Après, du coup, on a discuté de qui elle était, pour se connaître, pas pour l'attestation, j'essayais de sentir si ce oui d'emblée suffirait à lui permettre d'être ouverte. Et là encore d'un coup, je me suis sentie crade. De quel droit je voudrais qu'elle soit ouverte avec moi? Mes autres patients, ils viennent d'eux-mêmes, pour eux.

Pas elle. Elle elle vient parce qu'on lui demande qu'un psy atteste qu'elle est bien définitivement et irréversiblement elle. Alors j'ai arrêté de vouloir la connaître, et j'ai donné un peu de moi.

Et puis il a fallu rédiger. On a regardé sur internet pour savoir ce qu'il fallait. J'ai eu la nausée tous les trois mots, et je lui ai dit. J'ai gambergé pour choisir chaque mot, chaque tournure, pour diminuer la charge transphobe par essence de mes mots. J'ai pris conscience que pour l'aider il me fallait donc être complice du système oppresseur.

Quand, galérant avec la facturation sécu, disant que je n'était pas son médecin traitant, encore que ce soit possible... "Je veux bien que vous soyez mon médecin traitant". Je l'ai prévenue que je serais nulle pour l'aider à soigner ses rhumes. Elle a ri.

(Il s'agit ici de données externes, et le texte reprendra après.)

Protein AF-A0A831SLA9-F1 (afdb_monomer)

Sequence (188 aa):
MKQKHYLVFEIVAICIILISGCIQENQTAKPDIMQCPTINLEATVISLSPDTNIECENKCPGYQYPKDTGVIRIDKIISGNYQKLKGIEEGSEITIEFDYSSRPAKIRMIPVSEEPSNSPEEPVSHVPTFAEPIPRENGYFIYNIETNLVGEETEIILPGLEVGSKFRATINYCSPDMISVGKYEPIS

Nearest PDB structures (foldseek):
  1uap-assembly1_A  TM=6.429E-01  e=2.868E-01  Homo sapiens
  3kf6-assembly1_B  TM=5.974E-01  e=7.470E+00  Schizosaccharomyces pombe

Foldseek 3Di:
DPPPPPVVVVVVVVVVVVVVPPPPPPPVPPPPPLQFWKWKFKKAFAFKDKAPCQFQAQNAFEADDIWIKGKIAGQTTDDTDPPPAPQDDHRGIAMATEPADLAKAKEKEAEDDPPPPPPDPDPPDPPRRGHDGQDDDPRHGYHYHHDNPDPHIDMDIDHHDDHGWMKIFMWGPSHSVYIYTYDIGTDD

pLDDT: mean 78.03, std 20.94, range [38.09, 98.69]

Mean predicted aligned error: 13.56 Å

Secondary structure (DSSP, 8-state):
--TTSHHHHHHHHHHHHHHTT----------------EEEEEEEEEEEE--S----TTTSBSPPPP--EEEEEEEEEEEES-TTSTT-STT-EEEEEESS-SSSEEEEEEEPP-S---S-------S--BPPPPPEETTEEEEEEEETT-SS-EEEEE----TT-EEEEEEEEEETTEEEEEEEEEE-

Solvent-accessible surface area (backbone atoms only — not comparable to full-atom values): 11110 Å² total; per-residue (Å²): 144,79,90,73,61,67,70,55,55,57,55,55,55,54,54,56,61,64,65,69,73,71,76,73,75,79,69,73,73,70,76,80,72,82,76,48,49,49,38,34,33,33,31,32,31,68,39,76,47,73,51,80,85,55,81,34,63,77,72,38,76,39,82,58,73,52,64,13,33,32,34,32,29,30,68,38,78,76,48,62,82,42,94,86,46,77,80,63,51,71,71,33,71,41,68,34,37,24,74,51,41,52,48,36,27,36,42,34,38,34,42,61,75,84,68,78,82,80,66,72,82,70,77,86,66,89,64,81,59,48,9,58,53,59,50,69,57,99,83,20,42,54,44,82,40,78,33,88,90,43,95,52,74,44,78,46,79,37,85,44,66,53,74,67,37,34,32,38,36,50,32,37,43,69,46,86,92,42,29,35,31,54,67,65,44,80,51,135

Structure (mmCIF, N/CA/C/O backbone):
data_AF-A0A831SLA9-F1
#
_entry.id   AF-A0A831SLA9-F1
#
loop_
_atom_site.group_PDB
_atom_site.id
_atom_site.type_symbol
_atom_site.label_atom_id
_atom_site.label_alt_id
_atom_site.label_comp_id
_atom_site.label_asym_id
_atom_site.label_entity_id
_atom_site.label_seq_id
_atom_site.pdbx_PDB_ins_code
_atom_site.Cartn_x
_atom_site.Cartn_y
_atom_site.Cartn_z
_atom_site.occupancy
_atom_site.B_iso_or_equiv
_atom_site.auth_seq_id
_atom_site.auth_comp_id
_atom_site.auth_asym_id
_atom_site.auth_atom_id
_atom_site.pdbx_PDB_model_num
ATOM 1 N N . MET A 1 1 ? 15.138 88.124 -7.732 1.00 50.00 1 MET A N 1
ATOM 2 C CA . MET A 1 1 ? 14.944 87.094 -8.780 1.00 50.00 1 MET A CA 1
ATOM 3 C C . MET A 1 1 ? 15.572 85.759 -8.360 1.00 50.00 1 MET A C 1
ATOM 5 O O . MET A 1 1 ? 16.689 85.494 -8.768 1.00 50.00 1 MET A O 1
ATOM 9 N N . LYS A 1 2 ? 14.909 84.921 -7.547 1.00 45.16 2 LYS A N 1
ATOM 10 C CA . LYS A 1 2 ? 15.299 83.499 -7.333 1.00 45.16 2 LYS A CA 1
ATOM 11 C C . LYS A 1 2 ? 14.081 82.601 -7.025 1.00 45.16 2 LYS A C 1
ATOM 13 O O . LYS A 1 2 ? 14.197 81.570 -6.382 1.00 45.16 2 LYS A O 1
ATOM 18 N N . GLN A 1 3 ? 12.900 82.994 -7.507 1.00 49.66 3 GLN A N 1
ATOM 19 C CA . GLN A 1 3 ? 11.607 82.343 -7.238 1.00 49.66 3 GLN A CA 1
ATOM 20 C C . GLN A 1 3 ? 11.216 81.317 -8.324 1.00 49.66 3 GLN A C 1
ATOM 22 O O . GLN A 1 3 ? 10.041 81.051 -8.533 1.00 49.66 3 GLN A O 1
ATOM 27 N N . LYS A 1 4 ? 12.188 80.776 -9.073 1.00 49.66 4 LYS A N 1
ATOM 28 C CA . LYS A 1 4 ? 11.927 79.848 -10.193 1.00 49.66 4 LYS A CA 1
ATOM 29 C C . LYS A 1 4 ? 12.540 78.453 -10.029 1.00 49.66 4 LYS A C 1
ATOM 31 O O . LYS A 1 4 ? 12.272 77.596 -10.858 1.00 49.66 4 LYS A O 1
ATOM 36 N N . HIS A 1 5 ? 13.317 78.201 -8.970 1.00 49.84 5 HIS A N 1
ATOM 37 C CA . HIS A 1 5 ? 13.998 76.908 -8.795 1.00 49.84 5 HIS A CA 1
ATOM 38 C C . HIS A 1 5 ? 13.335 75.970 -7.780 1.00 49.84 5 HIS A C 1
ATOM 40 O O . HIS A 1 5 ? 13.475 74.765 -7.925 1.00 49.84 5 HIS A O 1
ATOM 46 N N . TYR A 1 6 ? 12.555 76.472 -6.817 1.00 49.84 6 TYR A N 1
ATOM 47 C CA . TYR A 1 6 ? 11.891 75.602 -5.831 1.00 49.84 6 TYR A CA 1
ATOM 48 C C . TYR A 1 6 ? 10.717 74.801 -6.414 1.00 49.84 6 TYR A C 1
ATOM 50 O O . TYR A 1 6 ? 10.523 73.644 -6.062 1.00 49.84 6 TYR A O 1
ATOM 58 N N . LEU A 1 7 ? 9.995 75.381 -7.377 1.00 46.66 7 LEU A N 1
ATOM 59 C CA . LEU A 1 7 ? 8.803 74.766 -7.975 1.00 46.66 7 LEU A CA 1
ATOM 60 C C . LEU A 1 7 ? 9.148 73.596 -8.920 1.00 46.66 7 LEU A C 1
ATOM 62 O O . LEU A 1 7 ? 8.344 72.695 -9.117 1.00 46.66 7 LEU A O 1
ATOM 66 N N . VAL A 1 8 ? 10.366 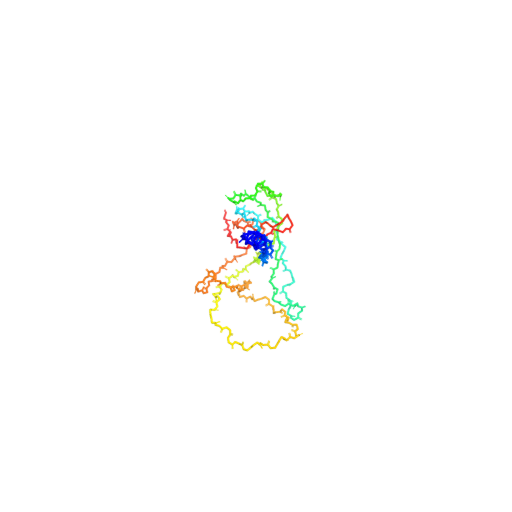73.575 -9.475 1.00 53.09 8 VAL A N 1
ATOM 67 C CA . VAL A 1 8 ? 10.832 72.488 -10.355 1.00 53.09 8 VAL A CA 1
ATOM 68 C C . VAL A 1 8 ? 11.305 71.277 -9.542 1.00 53.09 8 VAL A C 1
ATOM 70 O O . VAL A 1 8 ? 11.093 70.144 -9.965 1.00 53.09 8 VAL A O 1
ATOM 73 N N . PHE A 1 9 ? 11.886 71.490 -8.356 1.00 48.81 9 PHE A N 1
ATOM 74 C CA . PHE A 1 9 ? 12.347 70.392 -7.499 1.00 48.81 9 PHE A CA 1
ATOM 75 C C . PHE A 1 9 ? 11.194 69.613 -6.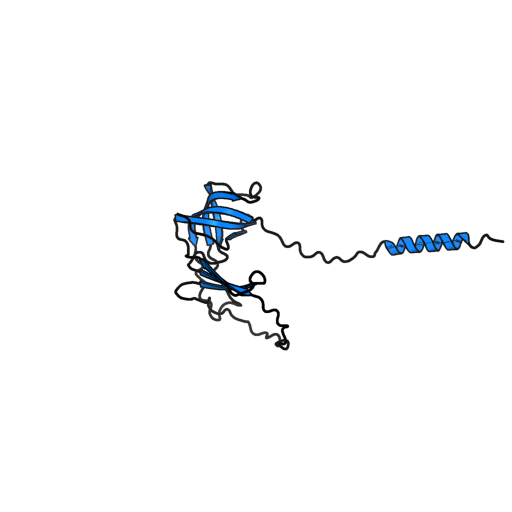843 1.00 48.81 9 PHE A C 1
ATOM 77 O O . PHE A 1 9 ? 11.287 68.391 -6.745 1.00 48.81 9 PHE A O 1
ATOM 84 N N . GLU A 1 10 ? 10.087 70.267 -6.471 1.00 49.84 10 GLU A N 1
ATOM 85 C CA . GLU A 1 10 ? 8.910 69.564 -5.926 1.00 49.84 10 GLU A CA 1
ATOM 86 C C . GLU A 1 10 ? 8.186 68.704 -6.975 1.00 49.84 10 GLU A C 1
ATOM 88 O O . GLU A 1 10 ? 7.759 67.593 -6.667 1.00 49.84 10 GLU A O 1
ATOM 93 N N . ILE A 1 11 ? 8.112 69.149 -8.235 1.00 53.81 11 ILE A N 1
ATOM 94 C CA . ILE A 1 11 ? 7.456 68.377 -9.306 1.00 53.81 11 ILE A CA 1
ATOM 95 C C . ILE A 1 11 ? 8.279 67.132 -9.679 1.00 53.81 11 ILE A C 1
ATOM 97 O O . ILE A 1 11 ? 7.715 66.060 -9.895 1.00 53.81 11 ILE A O 1
ATOM 101 N N . VAL A 1 12 ? 9.613 67.234 -9.706 1.00 53.22 12 VAL A N 1
ATOM 102 C CA . VAL A 1 12 ? 10.487 66.088 -10.019 1.00 53.22 12 VAL A CA 1
ATOM 103 C C . VAL A 1 12 ? 10.471 65.045 -8.892 1.00 53.22 12 VAL A C 1
ATOM 105 O O . VAL A 1 12 ? 10.460 63.849 -9.179 1.00 53.22 12 VAL A O 1
ATOM 108 N N . ALA A 1 13 ? 10.384 65.466 -7.625 1.00 52.19 13 ALA A N 1
ATOM 109 C CA . ALA A 1 13 ? 10.275 64.542 -6.493 1.00 52.19 13 ALA A CA 1
ATOM 110 C C . ALA A 1 13 ? 8.933 63.780 -6.473 1.00 52.19 13 ALA A C 1
ATOM 112 O O . ALA A 1 13 ? 8.914 62.580 -6.202 1.00 52.19 13 ALA A O 1
ATOM 113 N N . ILE A 1 14 ? 7.820 64.434 -6.829 1.00 51.69 14 ILE A N 1
ATOM 114 C CA . ILE A 1 14 ? 6.492 63.797 -6.896 1.00 51.69 14 ILE A CA 1
ATOM 115 C C . ILE A 1 14 ? 6.396 62.811 -8.075 1.00 51.69 14 ILE A C 1
ATOM 117 O O . ILE A 1 14 ? 5.812 61.736 -7.929 1.00 51.69 14 ILE A O 1
ATOM 121 N N . CYS A 1 15 ? 7.034 63.102 -9.215 1.00 45.59 15 CYS A N 1
ATOM 122 C CA . CYS A 1 15 ? 7.074 62.169 -10.346 1.00 45.59 15 CYS A CA 1
ATOM 123 C C . CYS A 1 15 ? 7.879 60.889 -10.052 1.00 45.59 15 CYS A C 1
ATOM 125 O O . CYS A 1 15 ? 7.502 59.825 -10.533 1.00 45.59 15 CYS A O 1
ATOM 127 N N . ILE A 1 16 ? 8.941 60.940 -9.237 1.00 48.75 16 ILE A N 1
ATOM 128 C CA . ILE A 1 16 ? 9.725 59.737 -8.885 1.00 48.75 16 ILE A CA 1
ATOM 129 C C . ILE A 1 16 ? 8.955 58.825 -7.911 1.00 48.75 16 ILE A C 1
ATOM 131 O O . ILE A 1 16 ? 9.033 57.598 -8.015 1.00 48.75 16 ILE A O 1
ATOM 135 N N . ILE A 1 17 ? 8.146 59.398 -7.012 1.00 49.66 17 ILE A N 1
ATOM 136 C CA . ILE A 1 17 ? 7.334 58.614 -6.065 1.00 49.66 17 ILE A CA 1
ATOM 137 C C . ILE A 1 17 ? 6.164 57.916 -6.786 1.00 49.66 17 ILE A C 1
ATOM 139 O O . ILE A 1 17 ? 5.818 56.792 -6.430 1.00 49.66 17 ILE A O 1
ATOM 143 N N . LEU A 1 18 ? 5.609 58.510 -7.850 1.00 43.62 18 LEU A N 1
ATOM 144 C CA . LEU A 1 18 ? 4.510 57.904 -8.617 1.00 43.62 18 LEU A CA 1
ATOM 145 C C . LEU A 1 18 ? 4.944 56.776 -9.571 1.00 43.62 18 LEU A C 1
ATOM 147 O O . LEU A 1 18 ? 4.135 55.900 -9.864 1.00 43.62 18 LEU A O 1
ATOM 151 N N . ILE A 1 19 ? 6.202 56.742 -10.026 1.00 46.81 19 ILE A N 1
ATOM 152 C CA . ILE A 1 19 ? 6.697 55.657 -10.903 1.00 46.81 19 ILE A CA 1
ATOM 153 C C . ILE A 1 19 ? 7.163 54.438 -10.081 1.00 46.81 19 ILE A C 1
ATOM 155 O O . ILE A 1 19 ? 7.208 53.320 -10.588 1.00 46.81 19 ILE A O 1
ATOM 159 N N . SER A 1 20 ? 7.428 54.616 -8.784 1.00 44.69 20 SER A N 1
ATOM 160 C CA . SER A 1 20 ? 7.856 53.527 -7.893 1.00 44.69 20 SER A CA 1
ATOM 161 C C . SER A 1 20 ? 6.708 52.611 -7.428 1.00 44.69 20 SER A C 1
ATOM 163 O O . SER A 1 20 ? 6.962 51.609 -6.768 1.00 44.69 20 SER A O 1
ATOM 165 N N . GLY A 1 21 ? 5.449 52.937 -7.750 1.00 42.88 21 GLY A N 1
ATOM 166 C CA . GLY A 1 21 ? 4.263 52.235 -7.239 1.00 42.88 21 GLY A CA 1
ATOM 167 C C . GLY A 1 21 ? 3.695 51.110 -8.112 1.00 42.88 21 GLY A C 1
ATOM 168 O O . GLY A 1 21 ? 2.760 50.449 -7.672 1.00 42.88 21 GLY A O 1
ATOM 169 N N . CYS A 1 22 ? 4.221 50.869 -9.319 1.00 42.00 22 CYS A N 1
ATOM 170 C CA . CYS A 1 22 ? 3.633 49.896 -10.256 1.00 42.00 22 CYS A CA 1
ATOM 171 C C . CYS A 1 22 ? 4.666 49.013 -10.971 1.00 42.00 22 CYS A C 1
ATOM 173 O O . CYS A 1 22 ? 4.448 48.618 -12.114 1.00 42.00 22 CYS A O 1
ATOM 175 N N . ILE A 1 23 ? 5.775 48.659 -10.318 1.00 45.19 23 ILE A N 1
ATOM 176 C CA . ILE A 1 23 ? 6.502 47.442 -10.706 1.00 45.19 23 ILE A CA 1
ATOM 177 C C . ILE A 1 23 ? 6.019 46.354 -9.760 1.00 45.19 23 ILE A C 1
ATOM 179 O O . ILE A 1 23 ? 6.674 45.984 -8.790 1.00 45.19 23 ILE A O 1
ATOM 183 N N . GLN A 1 24 ? 4.792 45.909 -10.018 1.00 41.66 24 GLN A N 1
ATOM 184 C CA . GLN A 1 24 ? 4.304 44.656 -9.484 1.00 41.66 24 GLN A CA 1
ATOM 185 C C . GLN A 1 24 ? 5.122 43.593 -10.209 1.00 41.66 24 GLN A C 1
ATOM 187 O O . GLN A 1 24 ? 4.886 43.287 -11.377 1.00 41.66 24 GLN A O 1
ATOM 192 N N . GLU A 1 25 ? 6.185 43.152 -9.541 1.00 40.09 25 GLU A N 1
ATOM 193 C CA . GLU A 1 25 ? 6.915 41.949 -9.891 1.00 40.09 25 GLU A CA 1
ATOM 194 C C . GLU A 1 25 ? 5.848 40.875 -10.098 1.00 40.09 25 GLU A C 1
ATOM 196 O O . GLU A 1 25 ? 5.174 40.459 -9.153 1.00 40.09 25 GLU A O 1
ATOM 201 N N . ASN A 1 26 ? 5.612 40.510 -11.360 1.00 38.09 26 ASN A N 1
ATOM 202 C CA . ASN A 1 26 ? 4.819 39.348 -11.719 1.00 38.09 26 ASN A CA 1
ATOM 203 C C . ASN A 1 26 ? 5.648 38.142 -11.273 1.00 38.09 26 ASN A C 1
ATOM 205 O O . ASN A 1 26 ? 6.275 37.452 -12.072 1.00 38.09 26 ASN A O 1
ATOM 209 N N . GLN A 1 27 ? 5.687 37.922 -9.960 1.00 38.44 27 GLN A N 1
ATOM 210 C CA . GLN A 1 27 ? 5.934 36.621 -9.397 1.00 38.44 27 GLN A CA 1
ATOM 211 C C . GLN A 1 27 ? 4.748 35.799 -9.879 1.00 38.44 27 GLN A C 1
ATOM 213 O O . GLN A 1 27 ? 3.670 35.814 -9.288 1.00 38.44 27 GLN A O 1
ATOM 218 N N . THR A 1 28 ? 4.922 35.146 -11.028 1.00 38.09 28 THR A N 1
ATOM 219 C CA . THR A 1 28 ? 4.177 33.940 -11.358 1.00 38.09 28 THR A CA 1
ATOM 220 C C . THR A 1 28 ? 4.226 33.089 -10.106 1.00 38.09 28 THR A C 1
ATOM 222 O O . THR A 1 28 ? 5.278 32.534 -9.779 1.00 38.09 28 THR A O 1
ATOM 225 N N . ALA A 1 29 ? 3.123 33.087 -9.356 1.00 38.88 29 ALA A N 1
ATOM 226 C CA . ALA A 1 29 ? 2.948 32.220 -8.218 1.00 38.88 29 ALA A CA 1
ATOM 227 C C . ALA A 1 29 ? 3.243 30.819 -8.739 1.00 38.88 29 ALA A C 1
ATOM 229 O O . ALA A 1 29 ? 2.519 30.295 -9.590 1.00 38.88 29 ALA A O 1
ATOM 230 N N . LYS A 1 30 ? 4.374 30.261 -8.297 1.00 39.38 30 LYS A N 1
ATOM 231 C CA . LYS A 1 30 ? 4.664 28.844 -8.461 1.00 39.38 30 LYS A CA 1
ATOM 232 C C . LYS A 1 30 ? 3.394 28.134 -7.986 1.00 39.38 30 LYS A C 1
ATOM 234 O O . LYS A 1 30 ? 2.941 28.486 -6.893 1.00 39.38 30 LYS A O 1
ATOM 239 N N . PRO A 1 31 ? 2.772 27.257 -8.796 1.00 38.56 31 PRO A N 1
ATOM 240 C CA . PRO A 1 31 ? 1.548 26.592 -8.377 1.00 38.56 31 PRO A CA 1
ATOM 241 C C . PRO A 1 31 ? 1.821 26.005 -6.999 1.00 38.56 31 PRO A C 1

Et je me suis excusée, sur le pas de la porte, pour ce que notre société lui faisait endurer.

Aujourd'hui, clairement, je me suis sentie dysphorique comme psychiatre. L'injuste et l'humiliant de la loi m'a sauté à la gueule. Et là, pas de doute, j'étais du côté du système oppresseur. Il a fallu choisir.

Je repense à @LlamaTelas, au jeune médecin dont il m'a parlé qui a écrit que les transsexuels étaient des monstres.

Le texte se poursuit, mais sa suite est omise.